Why not Google this website and then make up your mind?

So now let’s take a look at how an e-commerce system based on cryptocurrencies should work and how the advantages that banks enjoyed with OUR money can become a major profit center for asset holders – USA!

the 10th In October 2020, a new crypto-based e-commerce company is launching: FREEBAY.

In short, Switzerland-based FreeBay is a company that incorporates its own Blockchain technology, with its own SAFE Crypto Coin (based on V999 technology), and allows its members to transfer their FIAT assets to Gold Bullion, eliminating the need to involve any BANK. .

V999: Digital gold powered by blockchain; a digital token, backed by physical gold V999 Gold (V999) is a digital asset. Each token is supported by a tenth of a gram fine gold bar, stored in the vaults. If you own V999, you own the underlying physical gold, held. Additionally, FreeBay members can purchase packages that include powerful AI-based trading robots.

So now, not only can you achieve full independence from a standard BANK, but you can also trade, like banks, your digital gold assets, in the form of Crypto V999 tokens, on the OVERNIGHT systems, only now you, the asset holder, get the rewards, not the banks.

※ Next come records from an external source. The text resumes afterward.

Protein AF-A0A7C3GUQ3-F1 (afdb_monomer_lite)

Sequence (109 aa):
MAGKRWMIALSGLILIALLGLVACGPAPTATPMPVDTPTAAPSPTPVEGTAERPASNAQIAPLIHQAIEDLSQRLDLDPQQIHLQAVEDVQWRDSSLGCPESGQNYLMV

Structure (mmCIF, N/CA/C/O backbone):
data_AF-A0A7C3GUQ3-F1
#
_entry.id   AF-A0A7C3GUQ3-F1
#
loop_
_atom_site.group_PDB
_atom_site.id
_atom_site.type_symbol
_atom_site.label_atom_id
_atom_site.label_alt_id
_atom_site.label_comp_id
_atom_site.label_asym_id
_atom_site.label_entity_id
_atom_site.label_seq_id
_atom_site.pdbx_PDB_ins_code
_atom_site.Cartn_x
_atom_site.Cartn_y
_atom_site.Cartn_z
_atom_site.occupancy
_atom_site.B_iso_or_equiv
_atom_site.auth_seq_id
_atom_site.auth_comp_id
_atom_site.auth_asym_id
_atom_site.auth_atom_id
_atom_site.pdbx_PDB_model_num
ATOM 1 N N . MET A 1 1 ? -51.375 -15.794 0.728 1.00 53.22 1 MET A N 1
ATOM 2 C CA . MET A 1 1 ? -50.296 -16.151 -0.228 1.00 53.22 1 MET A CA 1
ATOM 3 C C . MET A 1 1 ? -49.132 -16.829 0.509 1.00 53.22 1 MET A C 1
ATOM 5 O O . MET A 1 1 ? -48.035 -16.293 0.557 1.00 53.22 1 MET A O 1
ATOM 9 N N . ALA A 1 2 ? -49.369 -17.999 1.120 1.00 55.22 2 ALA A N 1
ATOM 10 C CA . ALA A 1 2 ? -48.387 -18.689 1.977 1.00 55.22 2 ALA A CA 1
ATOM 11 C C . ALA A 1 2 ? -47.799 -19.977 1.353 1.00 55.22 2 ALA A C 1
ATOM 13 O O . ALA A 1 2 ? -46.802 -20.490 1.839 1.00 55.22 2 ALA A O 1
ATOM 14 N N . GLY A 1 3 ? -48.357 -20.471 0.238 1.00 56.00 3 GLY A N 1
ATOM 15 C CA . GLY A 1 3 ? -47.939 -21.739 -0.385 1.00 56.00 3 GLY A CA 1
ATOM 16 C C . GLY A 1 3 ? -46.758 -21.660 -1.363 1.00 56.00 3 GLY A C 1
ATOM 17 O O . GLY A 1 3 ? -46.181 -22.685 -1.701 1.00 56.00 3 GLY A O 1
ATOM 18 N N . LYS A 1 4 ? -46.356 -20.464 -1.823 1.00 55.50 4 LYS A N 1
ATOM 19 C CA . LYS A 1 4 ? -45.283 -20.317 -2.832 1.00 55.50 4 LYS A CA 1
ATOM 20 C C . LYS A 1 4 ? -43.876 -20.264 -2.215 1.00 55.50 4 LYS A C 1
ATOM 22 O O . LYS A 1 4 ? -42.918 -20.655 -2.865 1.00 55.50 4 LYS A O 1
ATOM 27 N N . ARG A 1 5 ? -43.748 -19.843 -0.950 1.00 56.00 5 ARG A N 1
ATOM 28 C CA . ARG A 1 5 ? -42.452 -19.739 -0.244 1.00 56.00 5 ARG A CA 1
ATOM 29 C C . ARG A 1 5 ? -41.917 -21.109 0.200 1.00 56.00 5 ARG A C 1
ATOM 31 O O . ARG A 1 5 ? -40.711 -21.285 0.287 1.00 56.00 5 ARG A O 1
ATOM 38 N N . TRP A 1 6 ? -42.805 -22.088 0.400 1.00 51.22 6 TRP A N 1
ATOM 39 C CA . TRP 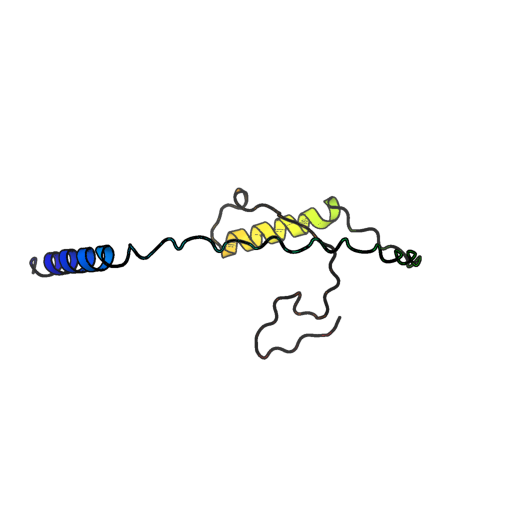A 1 6 ? -42.442 -23.447 0.818 1.00 51.22 6 TRP A CA 1
ATOM 40 C C . TRP A 1 6 ? -41.940 -24.320 -0.346 1.00 51.22 6 TRP A C 1
ATOM 42 O O . TRP A 1 6 ? -40.997 -25.086 -0.184 1.00 51.22 6 TRP A O 1
ATOM 52 N N . MET A 1 7 ? -42.484 -24.130 -1.553 1.00 54.44 7 MET A N 1
ATOM 53 C CA . MET A 1 7 ? -42.046 -24.858 -2.754 1.00 54.44 7 MET A CA 1
ATOM 54 C C . MET A 1 7 ? -40.664 -24.415 -3.271 1.00 54.44 7 MET A C 1
ATOM 56 O O . MET A 1 7 ? -39.928 -25.237 -3.809 1.00 54.44 7 MET A O 1
ATOM 60 N N . ILE A 1 8 ? -40.279 -23.145 -3.081 1.00 55.94 8 ILE A N 1
ATOM 61 C CA . ILE A 1 8 ? -38.956 -22.638 -3.500 1.00 55.94 8 ILE A CA 1
ATOM 62 C C . ILE A 1 8 ? -37.853 -23.167 -2.564 1.00 55.94 8 ILE A C 1
ATOM 64 O O . ILE A 1 8 ? -36.763 -23.502 -3.022 1.00 55.94 8 ILE A O 1
ATOM 68 N N . ALA A 1 9 ? -38.160 -23.334 -1.272 1.00 55.59 9 ALA A N 1
ATOM 69 C CA . ALA A 1 9 ? -37.231 -23.885 -0.284 1.00 55.59 9 ALA A CA 1
ATOM 70 C C . ALA A 1 9 ? -36.915 -25.379 -0.516 1.00 55.59 9 ALA A C 1
ATOM 72 O O . ALA A 1 9 ? -35.777 -25.798 -0.325 1.00 55.59 9 ALA A O 1
ATOM 73 N N . LEU A 1 10 ? -37.887 -26.172 -0.987 1.00 55.81 10 LEU A N 1
ATOM 74 C CA . LEU A 1 10 ? -37.700 -27.601 -1.292 1.00 55.81 10 LEU A CA 1
ATOM 75 C C . LEU A 1 10 ? -36.941 -27.845 -2.610 1.00 55.81 10 LEU A C 1
ATOM 77 O O . LEU A 1 10 ? -36.162 -28.790 -2.696 1.00 55.81 10 LEU A O 1
ATOM 81 N N . SER A 1 11 ? -37.108 -26.977 -3.617 1.00 55.59 11 SER A N 1
ATOM 82 C CA . SER A 1 11 ? -36.410 -27.111 -4.907 1.00 55.59 11 SER A CA 1
ATOM 83 C C . SER A 1 11 ? -34.945 -26.654 -4.858 1.00 55.59 11 SER A C 1
ATOM 85 O O . SER A 1 11 ? -34.119 -27.204 -5.582 1.00 55.59 11 SER A O 1
ATOM 87 N N . GLY A 1 12 ? -34.605 -25.673 -4.010 1.00 56.16 12 GLY A N 1
ATOM 88 C CA . GLY A 1 12 ? -33.222 -25.205 -3.843 1.00 56.16 12 GLY A CA 1
ATOM 89 C C . GLY A 1 12 ? -32.338 -26.195 -3.077 1.00 56.16 12 GLY A C 1
ATOM 90 O O . GLY A 1 12 ? -31.169 -26.369 -3.412 1.00 56.16 12 GLY A O 1
ATOM 91 N N . LEU A 1 13 ? -32.912 -26.908 -2.102 1.00 58.53 13 LEU A N 1
ATOM 92 C CA . LEU A 1 13 ? -32.181 -27.874 -1.274 1.00 58.53 13 LEU A CA 1
ATOM 93 C C . LEU A 1 13 ? -31.791 -29.149 -2.054 1.00 58.53 13 LEU A C 1
ATOM 95 O O . LEU A 1 13 ? -30.749 -29.737 -1.786 1.00 58.53 13 LEU A O 1
ATOM 99 N N . ILE A 1 14 ? -32.573 -29.525 -3.075 1.00 58.44 14 ILE A N 1
ATOM 100 C CA . ILE A 1 14 ? -32.276 -30.648 -3.988 1.00 58.44 14 ILE A CA 1
ATOM 101 C C . ILE A 1 14 ? -31.164 -30.295 -4.995 1.00 58.44 14 ILE A C 1
ATOM 103 O O . ILE A 1 14 ? -30.384 -31.165 -5.374 1.00 58.44 14 ILE A O 1
ATOM 107 N N . LEU A 1 15 ? -31.037 -29.023 -5.393 1.00 56.69 15 LEU A N 1
ATOM 108 C CA . LEU A 1 15 ? -30.015 -28.569 -6.349 1.00 56.69 15 LEU A CA 1
ATOM 109 C C . LEU A 1 15 ? -28.631 -28.395 -5.692 1.00 56.69 15 LEU A C 1
ATOM 111 O O . LEU A 1 15 ? -27.613 -28.633 -6.335 1.00 56.69 15 LEU A O 1
ATOM 115 N N . ILE A 1 16 ? -28.592 -28.071 -4.395 1.00 59.34 16 ILE A N 1
ATOM 116 C CA . ILE A 1 16 ? -27.353 -27.980 -3.600 1.00 59.34 16 ILE A CA 1
ATOM 117 C C . ILE A 1 16 ? -26.817 -29.378 -3.224 1.00 59.34 16 ILE A C 1
ATOM 119 O O . ILE A 1 16 ? -25.608 -29.561 -3.114 1.00 59.34 16 ILE A O 1
ATOM 123 N N . ALA A 1 17 ? -27.685 -30.390 -3.101 1.00 55.78 17 ALA A N 1
ATOM 124 C CA . ALA A 1 17 ? -27.292 -31.762 -2.759 1.00 55.78 17 ALA A CA 1
ATOM 125 C C . ALA A 1 17 ? -26.716 -32.582 -3.937 1.00 55.78 17 ALA A C 1
ATOM 127 O O . ALA A 1 17 ? -26.064 -33.596 -3.707 1.00 55.78 17 ALA A O 1
ATOM 128 N N . LEU A 1 18 ? -26.930 -32.162 -5.190 1.00 57.78 18 LEU A N 1
ATOM 129 C CA . LEU A 1 18 ? -26.456 -32.875 -6.389 1.00 57.78 18 LEU A CA 1
ATOM 130 C C . LEU A 1 18 ? -25.102 -32.378 -6.926 1.00 57.78 18 LEU A C 1
ATOM 132 O O . LEU A 1 18 ? -24.513 -33.044 -7.773 1.00 57.78 18 LEU A O 1
ATOM 136 N N . LEU A 1 19 ? -24.582 -31.247 -6.433 1.00 57.12 19 LEU A N 1
ATOM 137 C CA . LEU A 1 19 ? -23.343 -30.633 -6.935 1.00 57.12 19 LEU A CA 1
ATOM 138 C C . LEU A 1 19 ? -22.134 -30.807 -5.999 1.00 57.12 19 LEU A C 1
ATOM 140 O O . LEU A 1 19 ? -21.184 -30.032 -6.050 1.00 57.12 19 LEU A O 1
ATOM 144 N N . GLY A 1 20 ? -22.163 -31.822 -5.137 1.00 60.38 20 GLY A N 1
ATOM 145 C CA . GLY A 1 20 ? -21.053 -32.157 -4.253 1.00 60.38 20 GLY A CA 1
ATOM 146 C C . GLY A 1 20 ? -20.832 -33.658 -4.203 1.00 60.38 20 GLY A C 1
ATOM 147 O O . GLY A 1 20 ? -21.348 -34.279 -3.288 1.00 60.38 20 GLY A O 1
ATOM 148 N N . LEU A 1 21 ? -20.112 -34.225 -5.183 1.00 63.31 21 LEU A N 1
ATOM 149 C CA . LEU A 1 21 ? -19.373 -35.504 -5.097 1.00 63.31 21 LEU A CA 1
ATOM 150 C C . LEU A 1 21 ? -18.779 -35.898 -6.467 1.00 63.31 21 LEU A C 1
ATOM 152 O O . LEU A 1 21 ? -19.189 -36.876 -7.079 1.00 63.31 21 LEU A O 1
ATOM 156 N N . VAL A 1 22 ? -17.784 -35.153 -6.952 1.00 60.12 22 VAL A N 1
ATOM 157 C CA . VAL A 1 22 ? -16.833 -35.634 -7.975 1.00 60.12 22 VAL A CA 1
ATOM 158 C C . VAL A 1 22 ? -15.503 -34.923 -7.726 1.00 60.12 22 VAL A C 1
ATOM 160 O O . VAL A 1 22 ? -15.486 -33.703 -7.674 1.00 60.12 22 VAL A O 1
ATOM 163 N N . ALA A 1 23 ? -14.336 -35.539 -7.601 1.00 51.19 23 ALA A N 1
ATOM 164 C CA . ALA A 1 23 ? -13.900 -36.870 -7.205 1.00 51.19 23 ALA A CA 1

But there is even another great advantage in trading V999 tokens. How would the generic owner of the token, so like banks, every time it is traded (i.e. a V999 token is sold), for example to buy Bitcoin or any other Crypto currency, a Transaction Fee is charged. Each time a transaction is made, the generic owner of the V999 token receives a small percentage of this fee.

Please note that once a trade is made and a V999 token is sold, in exchange for eg Bitcoin, or any other cryptocurrency, a small percentage of this Transaction Fee is paid to the GENERIC OWNER of that witness (ie YOU). As Freebay’s goal is to make V999 Token one of the most sought after secure Crypto Coins, even after your Token has been sold to another merchant, as you are still the Generic owner of token V999provided that such Token is traded by any other merchant, it is you, the generic owner of this token that receives the trading commission.

This could not only create a large passive income for you, for life, but it is Voluntary for your descendants, and not a conventional bank involved anywhere.

So, the more V999 tokens you buy and put into circulation, the bigger and better your residual income is, not only for your life, but probably for your dependents.